Background: Most studies of disparities in birth and postnatal outcomes by parental birthplace combine all immigrants into a single group. We sought to evaluate heterogeneity among immigrants in Canada by comparing birth and postnatal outcomes across different immigration categories. Methods: We conducted a population-based retrospective study using Statistics Canada data on live births and stillbirths (1993–2017) and infant deaths (1993–2018), linked to parental immigration data (1960–2017). We classified birthing parents as born in Canada, economic-class immigrants, family-class immigrants, or refugees, and evaluated differences in preterm births, small-for-gestational-age (SGA) and large-for-gestational-age (LGA) births, stillbirths, and infant deaths among singleton births by group. Results: Among 7 980 650 births, 1 715 050 (21.5%) were to immigrants, including 632 760 (36.9%) in the economic class, 853 540 (49.8%) in the family class, and 228 740 (13.4%) refugees. Compared with infants of Canadian-born birthing parents, infants of each of the 3 immigrant groups had higher risk of preterm birth, SGA birth, and stillbirth, but lower risk of LGA birth and neonatal death. Compared with infants of economic-class immigrants, infants of refugees had higher risk of early preterm birth (0.9% v. 0.8%, adjusted risk ratio [RR] 1.08, 95% confidence interval [CI] 1.01–1.15) and LGA birth (9.2% v. 7.5%, adjusted RR 1.12, 95% CI 1.10–1.15), but lower risk of SGA birth (10.2% v. 11.0%, adjusted RR 0.92, 95% CI 0.90–0.94), while infants of family-class immigrants had higher risk of SGA birth (12.2% v. 11.0%, adjusted RR 1.01, 95% CI 1.00–1.02). Risk of stillbirth, neonatal death, and overall infant death did not differ significantly among immigrant groups. Interpretation: Heterogeneity exists in outcomes of infants born to immigrants to Canada across immigration categories. These results highlight the importance of disaggregating immigrant populations in studies of health disparities.

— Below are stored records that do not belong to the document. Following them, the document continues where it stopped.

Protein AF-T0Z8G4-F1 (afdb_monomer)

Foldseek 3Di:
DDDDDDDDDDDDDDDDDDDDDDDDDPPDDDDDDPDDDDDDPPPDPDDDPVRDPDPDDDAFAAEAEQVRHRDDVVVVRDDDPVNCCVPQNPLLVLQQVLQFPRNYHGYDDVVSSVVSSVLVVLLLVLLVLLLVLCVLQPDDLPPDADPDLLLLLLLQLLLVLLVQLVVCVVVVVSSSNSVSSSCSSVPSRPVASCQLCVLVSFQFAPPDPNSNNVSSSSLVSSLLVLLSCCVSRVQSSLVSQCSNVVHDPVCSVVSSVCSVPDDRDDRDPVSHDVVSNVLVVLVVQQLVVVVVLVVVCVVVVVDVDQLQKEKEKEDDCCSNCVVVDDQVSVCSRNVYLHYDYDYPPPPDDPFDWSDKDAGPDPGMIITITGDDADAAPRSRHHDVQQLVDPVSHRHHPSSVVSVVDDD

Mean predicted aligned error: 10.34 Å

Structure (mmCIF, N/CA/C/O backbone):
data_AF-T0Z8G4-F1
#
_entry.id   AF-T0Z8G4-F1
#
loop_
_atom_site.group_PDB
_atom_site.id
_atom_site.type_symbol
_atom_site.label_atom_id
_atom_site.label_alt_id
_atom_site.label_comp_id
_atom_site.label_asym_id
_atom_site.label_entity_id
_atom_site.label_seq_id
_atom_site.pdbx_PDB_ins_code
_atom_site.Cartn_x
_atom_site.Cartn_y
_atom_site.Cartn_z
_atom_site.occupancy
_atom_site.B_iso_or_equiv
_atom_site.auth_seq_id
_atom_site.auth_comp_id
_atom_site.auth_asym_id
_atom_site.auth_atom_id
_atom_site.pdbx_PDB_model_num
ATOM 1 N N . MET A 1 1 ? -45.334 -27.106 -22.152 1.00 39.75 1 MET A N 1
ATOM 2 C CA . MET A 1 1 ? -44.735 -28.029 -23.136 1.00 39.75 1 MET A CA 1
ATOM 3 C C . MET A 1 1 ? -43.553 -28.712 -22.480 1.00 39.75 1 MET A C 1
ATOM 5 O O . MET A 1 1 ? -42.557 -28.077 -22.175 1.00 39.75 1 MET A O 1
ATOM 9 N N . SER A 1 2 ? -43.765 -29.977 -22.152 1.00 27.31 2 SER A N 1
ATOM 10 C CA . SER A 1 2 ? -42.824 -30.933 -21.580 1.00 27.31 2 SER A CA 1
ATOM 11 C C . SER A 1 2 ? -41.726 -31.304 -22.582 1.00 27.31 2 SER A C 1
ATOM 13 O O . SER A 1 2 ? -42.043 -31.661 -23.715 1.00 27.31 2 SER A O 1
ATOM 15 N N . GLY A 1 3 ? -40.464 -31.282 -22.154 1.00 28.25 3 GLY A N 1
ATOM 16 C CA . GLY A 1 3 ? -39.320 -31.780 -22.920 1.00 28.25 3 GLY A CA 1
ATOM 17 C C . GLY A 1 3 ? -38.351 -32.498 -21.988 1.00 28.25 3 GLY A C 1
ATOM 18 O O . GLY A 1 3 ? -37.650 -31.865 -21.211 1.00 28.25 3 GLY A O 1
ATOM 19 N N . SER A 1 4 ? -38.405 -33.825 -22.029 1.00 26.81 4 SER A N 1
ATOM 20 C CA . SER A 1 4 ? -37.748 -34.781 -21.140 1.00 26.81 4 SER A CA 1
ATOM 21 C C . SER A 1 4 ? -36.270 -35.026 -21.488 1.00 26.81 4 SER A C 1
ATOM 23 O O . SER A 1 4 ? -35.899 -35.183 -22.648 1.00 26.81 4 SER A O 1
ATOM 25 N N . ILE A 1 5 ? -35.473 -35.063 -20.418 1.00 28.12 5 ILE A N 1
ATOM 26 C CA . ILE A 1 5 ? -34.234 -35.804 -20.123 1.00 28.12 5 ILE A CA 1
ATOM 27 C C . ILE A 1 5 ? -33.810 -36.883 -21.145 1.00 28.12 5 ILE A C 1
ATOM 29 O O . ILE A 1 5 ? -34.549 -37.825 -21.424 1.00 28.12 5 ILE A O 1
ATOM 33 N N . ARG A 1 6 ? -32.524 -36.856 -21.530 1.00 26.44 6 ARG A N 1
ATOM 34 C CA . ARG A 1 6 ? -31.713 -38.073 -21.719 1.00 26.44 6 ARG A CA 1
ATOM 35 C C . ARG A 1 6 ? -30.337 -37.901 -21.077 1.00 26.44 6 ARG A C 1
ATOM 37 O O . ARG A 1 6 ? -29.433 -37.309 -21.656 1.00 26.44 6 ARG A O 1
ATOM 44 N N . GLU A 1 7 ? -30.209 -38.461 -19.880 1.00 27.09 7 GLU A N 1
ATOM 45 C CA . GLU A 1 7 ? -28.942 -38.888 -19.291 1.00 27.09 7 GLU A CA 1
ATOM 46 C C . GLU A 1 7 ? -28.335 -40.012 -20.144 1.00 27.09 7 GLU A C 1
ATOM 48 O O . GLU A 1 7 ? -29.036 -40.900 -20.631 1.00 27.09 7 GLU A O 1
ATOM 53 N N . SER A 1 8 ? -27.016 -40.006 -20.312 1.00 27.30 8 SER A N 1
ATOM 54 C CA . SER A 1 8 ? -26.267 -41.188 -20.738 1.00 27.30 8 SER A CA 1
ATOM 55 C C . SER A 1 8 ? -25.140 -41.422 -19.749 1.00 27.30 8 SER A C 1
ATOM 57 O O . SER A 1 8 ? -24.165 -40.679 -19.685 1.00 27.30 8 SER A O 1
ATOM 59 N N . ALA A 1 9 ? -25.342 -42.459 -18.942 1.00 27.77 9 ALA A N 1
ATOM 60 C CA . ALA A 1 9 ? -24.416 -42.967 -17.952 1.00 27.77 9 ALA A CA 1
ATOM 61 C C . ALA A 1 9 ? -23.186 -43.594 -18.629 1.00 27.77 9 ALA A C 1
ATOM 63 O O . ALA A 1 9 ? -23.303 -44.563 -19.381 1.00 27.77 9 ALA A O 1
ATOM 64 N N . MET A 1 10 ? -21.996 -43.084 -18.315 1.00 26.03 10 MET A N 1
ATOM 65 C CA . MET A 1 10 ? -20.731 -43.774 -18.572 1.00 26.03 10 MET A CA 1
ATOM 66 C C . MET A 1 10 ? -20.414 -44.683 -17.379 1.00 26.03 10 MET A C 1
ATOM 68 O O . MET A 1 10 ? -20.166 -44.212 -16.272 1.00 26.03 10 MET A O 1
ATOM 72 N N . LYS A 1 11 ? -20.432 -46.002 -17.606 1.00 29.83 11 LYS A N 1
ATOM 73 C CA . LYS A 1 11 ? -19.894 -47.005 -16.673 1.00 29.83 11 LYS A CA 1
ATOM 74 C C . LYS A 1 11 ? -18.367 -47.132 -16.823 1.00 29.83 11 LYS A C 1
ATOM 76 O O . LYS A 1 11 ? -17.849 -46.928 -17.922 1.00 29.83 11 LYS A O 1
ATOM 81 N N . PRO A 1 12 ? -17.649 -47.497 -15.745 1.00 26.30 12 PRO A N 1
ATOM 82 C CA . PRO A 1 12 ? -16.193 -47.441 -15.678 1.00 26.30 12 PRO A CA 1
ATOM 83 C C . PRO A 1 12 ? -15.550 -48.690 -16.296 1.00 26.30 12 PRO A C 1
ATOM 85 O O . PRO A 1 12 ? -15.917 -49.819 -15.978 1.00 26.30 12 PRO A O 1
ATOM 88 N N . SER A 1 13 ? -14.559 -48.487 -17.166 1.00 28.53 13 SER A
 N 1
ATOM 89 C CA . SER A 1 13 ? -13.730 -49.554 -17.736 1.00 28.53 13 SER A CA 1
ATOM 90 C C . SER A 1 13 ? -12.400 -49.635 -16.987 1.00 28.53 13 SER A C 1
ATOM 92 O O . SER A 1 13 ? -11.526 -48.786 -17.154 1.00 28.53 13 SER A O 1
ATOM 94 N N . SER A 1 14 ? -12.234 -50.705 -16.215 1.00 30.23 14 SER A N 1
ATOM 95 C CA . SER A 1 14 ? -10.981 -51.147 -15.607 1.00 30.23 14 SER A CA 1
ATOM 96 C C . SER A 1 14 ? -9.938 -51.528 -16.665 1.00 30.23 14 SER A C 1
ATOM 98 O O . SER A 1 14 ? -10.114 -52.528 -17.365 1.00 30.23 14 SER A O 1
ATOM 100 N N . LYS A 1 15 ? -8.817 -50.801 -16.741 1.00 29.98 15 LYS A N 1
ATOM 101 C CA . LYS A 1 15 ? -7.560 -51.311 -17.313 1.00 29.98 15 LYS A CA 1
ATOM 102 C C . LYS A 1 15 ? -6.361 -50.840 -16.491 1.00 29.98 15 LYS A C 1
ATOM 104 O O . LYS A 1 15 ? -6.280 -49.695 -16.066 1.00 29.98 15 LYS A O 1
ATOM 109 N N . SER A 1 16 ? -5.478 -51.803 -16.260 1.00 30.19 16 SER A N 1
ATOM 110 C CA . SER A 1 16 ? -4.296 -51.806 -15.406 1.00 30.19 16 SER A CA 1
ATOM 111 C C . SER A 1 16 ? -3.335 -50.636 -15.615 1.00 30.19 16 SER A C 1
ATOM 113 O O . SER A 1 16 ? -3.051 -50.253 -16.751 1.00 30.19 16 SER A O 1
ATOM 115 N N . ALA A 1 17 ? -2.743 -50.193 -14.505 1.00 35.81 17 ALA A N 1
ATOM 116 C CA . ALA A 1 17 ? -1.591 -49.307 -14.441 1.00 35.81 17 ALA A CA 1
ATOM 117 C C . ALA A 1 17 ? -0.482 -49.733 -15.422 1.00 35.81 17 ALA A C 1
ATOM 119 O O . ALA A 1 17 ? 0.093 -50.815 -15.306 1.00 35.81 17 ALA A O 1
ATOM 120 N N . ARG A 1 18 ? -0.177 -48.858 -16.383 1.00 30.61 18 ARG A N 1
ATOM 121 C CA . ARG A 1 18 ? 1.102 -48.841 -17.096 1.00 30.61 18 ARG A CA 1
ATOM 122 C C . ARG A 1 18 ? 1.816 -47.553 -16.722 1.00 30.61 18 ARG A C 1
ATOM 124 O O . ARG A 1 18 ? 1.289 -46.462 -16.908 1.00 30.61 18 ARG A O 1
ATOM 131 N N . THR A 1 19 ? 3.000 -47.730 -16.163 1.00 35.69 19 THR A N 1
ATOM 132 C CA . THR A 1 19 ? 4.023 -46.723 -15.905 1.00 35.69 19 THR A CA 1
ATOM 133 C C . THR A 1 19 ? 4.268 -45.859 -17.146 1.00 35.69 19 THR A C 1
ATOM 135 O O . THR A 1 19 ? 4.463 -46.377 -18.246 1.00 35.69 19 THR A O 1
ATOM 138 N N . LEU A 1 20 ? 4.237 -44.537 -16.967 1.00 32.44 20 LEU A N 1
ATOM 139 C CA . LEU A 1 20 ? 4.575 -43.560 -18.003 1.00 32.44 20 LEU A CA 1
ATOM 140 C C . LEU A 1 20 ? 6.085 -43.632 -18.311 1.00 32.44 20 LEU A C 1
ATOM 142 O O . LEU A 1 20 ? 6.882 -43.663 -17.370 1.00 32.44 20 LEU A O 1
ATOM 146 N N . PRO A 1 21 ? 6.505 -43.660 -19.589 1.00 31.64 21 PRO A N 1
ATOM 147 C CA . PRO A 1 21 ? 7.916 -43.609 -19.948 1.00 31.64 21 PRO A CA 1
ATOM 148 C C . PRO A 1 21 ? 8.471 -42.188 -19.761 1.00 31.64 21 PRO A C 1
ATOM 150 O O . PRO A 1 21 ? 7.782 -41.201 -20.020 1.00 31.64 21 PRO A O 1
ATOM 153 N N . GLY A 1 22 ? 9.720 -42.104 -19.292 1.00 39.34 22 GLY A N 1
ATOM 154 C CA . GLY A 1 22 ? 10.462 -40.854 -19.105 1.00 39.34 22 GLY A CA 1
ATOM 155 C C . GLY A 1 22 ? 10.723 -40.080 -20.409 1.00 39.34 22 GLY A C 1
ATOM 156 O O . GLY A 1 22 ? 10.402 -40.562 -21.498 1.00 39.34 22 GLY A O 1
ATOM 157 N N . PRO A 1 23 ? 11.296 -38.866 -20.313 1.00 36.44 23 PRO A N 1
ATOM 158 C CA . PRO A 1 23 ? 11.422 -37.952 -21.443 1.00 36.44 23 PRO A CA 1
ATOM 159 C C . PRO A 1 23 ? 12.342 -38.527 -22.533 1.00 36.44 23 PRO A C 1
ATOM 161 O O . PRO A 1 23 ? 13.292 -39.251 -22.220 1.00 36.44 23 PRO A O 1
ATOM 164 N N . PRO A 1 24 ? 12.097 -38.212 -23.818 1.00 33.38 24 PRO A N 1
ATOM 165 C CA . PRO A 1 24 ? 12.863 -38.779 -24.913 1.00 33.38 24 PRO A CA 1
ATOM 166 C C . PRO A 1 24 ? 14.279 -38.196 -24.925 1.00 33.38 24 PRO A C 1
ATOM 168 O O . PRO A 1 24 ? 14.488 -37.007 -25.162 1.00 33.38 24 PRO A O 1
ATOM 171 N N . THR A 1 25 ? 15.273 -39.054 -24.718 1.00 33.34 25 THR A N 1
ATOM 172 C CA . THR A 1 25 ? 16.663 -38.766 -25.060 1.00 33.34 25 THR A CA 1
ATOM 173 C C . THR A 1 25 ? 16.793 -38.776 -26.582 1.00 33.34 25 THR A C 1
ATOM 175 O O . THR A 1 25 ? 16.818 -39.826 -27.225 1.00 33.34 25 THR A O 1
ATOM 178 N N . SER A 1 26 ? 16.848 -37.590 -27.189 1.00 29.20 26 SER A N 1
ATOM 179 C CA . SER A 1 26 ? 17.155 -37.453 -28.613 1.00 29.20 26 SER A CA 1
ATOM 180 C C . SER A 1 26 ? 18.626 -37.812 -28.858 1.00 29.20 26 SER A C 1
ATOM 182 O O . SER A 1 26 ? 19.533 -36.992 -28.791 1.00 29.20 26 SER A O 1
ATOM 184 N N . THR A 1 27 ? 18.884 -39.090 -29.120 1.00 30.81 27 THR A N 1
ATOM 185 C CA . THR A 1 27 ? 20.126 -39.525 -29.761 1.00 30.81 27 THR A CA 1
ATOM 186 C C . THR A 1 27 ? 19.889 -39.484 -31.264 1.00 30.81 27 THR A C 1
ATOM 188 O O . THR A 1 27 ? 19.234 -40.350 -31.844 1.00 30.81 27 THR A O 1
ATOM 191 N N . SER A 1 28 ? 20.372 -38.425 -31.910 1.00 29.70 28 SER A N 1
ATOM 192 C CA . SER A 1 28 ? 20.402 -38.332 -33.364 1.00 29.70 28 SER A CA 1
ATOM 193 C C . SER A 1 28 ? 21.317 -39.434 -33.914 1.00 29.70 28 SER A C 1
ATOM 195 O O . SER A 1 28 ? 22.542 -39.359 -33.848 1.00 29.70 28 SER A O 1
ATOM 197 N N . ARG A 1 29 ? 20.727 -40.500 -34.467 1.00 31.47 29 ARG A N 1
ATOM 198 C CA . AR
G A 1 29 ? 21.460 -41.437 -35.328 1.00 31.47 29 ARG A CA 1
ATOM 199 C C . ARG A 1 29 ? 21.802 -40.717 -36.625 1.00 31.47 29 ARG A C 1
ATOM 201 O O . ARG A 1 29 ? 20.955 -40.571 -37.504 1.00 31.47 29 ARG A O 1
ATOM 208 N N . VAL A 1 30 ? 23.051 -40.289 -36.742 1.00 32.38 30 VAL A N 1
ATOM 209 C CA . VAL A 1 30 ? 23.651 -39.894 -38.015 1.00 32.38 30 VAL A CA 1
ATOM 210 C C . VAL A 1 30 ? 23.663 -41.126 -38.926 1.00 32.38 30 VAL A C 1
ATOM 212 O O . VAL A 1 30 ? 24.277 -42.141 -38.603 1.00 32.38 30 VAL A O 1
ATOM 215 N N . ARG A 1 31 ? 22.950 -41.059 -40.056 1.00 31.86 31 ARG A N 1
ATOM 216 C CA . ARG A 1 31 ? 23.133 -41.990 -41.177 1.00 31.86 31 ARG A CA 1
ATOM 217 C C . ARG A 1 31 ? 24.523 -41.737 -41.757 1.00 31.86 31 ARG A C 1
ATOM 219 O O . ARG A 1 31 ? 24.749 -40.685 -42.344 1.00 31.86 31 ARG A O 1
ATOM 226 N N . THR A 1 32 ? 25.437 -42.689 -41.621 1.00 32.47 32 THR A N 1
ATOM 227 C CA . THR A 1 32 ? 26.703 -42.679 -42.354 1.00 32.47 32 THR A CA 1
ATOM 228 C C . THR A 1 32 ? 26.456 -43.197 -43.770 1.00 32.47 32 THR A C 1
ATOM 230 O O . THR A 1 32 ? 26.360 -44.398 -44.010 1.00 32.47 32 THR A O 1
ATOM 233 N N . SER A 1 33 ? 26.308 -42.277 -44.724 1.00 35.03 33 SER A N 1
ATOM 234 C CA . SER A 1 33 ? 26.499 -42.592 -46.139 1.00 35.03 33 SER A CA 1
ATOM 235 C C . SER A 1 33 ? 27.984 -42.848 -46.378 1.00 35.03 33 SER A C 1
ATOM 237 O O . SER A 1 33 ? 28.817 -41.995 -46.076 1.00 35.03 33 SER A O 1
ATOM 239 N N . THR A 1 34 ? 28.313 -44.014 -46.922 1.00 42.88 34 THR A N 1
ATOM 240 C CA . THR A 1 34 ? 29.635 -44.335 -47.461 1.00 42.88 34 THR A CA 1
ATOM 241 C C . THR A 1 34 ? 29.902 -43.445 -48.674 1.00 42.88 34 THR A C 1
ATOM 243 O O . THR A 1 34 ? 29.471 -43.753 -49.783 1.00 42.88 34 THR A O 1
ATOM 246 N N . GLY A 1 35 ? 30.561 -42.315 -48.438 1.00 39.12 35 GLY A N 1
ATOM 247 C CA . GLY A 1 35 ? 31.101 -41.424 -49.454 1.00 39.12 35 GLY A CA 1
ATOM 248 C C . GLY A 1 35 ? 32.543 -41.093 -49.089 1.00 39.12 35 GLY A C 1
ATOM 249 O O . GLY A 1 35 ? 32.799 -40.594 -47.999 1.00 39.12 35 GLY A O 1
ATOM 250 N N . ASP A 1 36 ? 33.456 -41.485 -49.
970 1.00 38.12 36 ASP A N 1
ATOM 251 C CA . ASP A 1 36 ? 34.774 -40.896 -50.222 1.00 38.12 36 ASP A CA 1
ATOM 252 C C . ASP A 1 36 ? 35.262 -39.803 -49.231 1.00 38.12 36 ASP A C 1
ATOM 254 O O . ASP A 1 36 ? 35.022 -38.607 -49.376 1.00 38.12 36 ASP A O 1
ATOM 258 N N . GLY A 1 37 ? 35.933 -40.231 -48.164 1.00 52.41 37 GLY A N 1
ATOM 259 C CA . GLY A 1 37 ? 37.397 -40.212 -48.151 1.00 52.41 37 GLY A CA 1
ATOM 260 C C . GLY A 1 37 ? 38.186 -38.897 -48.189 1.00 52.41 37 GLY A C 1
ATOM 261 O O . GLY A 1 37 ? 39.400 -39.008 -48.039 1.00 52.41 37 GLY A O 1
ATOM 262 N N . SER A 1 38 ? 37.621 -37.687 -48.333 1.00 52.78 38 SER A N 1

不同入境类别的移民父母和在加拿大出生的父母所生婴儿的出生和产后结果:一项基于人口的回顾性研究
背景:大多数关于父母出生地的出生和产后结果差异的研究将所有移民合并为一个群体。我们试图通过比较不同移民类别的出生和产后结果来评估加拿大移民之间的异质性。方法:我们利用加拿大统计局的活产和死产数据(1993-2017 年)以及婴儿死亡数据(1993-2018 年),并将其与父母的移民数据(1960-2017 年)联系起来,开展了一项基于人口的回顾性研究。我们将生育父母分为在加拿大出生的父母、经济类移民、家庭类移民或难民,并评估了不同群体的早产、小胎龄(SGA)和大胎龄(LGA)新生儿、死胎和单胎婴儿死亡的差异。结果:在 7 980 650 例新生儿中,有 1 715 050 例(21.5%)是移民所生,包括 632 760 例(36.9%)经济类新生儿、853 540 例(49.8%)家庭类新生儿和 228 740 例(13.4%)难民新生儿。与加拿大出生的父母所生的婴儿相比,3 个移民群体中每个群体的婴儿早产、SGA 出生和死产的风险都较高,但 LGA 出生和新生儿死亡的风险较低。与经济阶层移民的婴儿相比,难民的婴儿早产(0.9% 对 0.8%,调整后风险比 [RR] 1.08,95% 置信区间 [CI] 1.01-1.15)和 LGA 出生(9.2% 对 7.5%,调整后风险比 1.12,95% 置信区间 [CI] 1.01-1.15)的风险较高。12,95% CI 1.10-1.15),但 SGA 出生风险较低(10.2% v. 11.0%,调整 RR 0.92,95% CI 0.90-0.94),而家庭类移民的婴儿 SGA 出生风险较高(12.2% v. 11.0%,调整 RR 1.01,95% CI 1.00-1.02)。死胎、新生儿死亡和婴儿总体死亡的风险在不同移民群体之间没有显著差异。释义:不同移民类别的加拿大移民所生婴儿的结局存在异质性。这些结果凸显了在健康差异研究中对移民人口进行分类的重要性。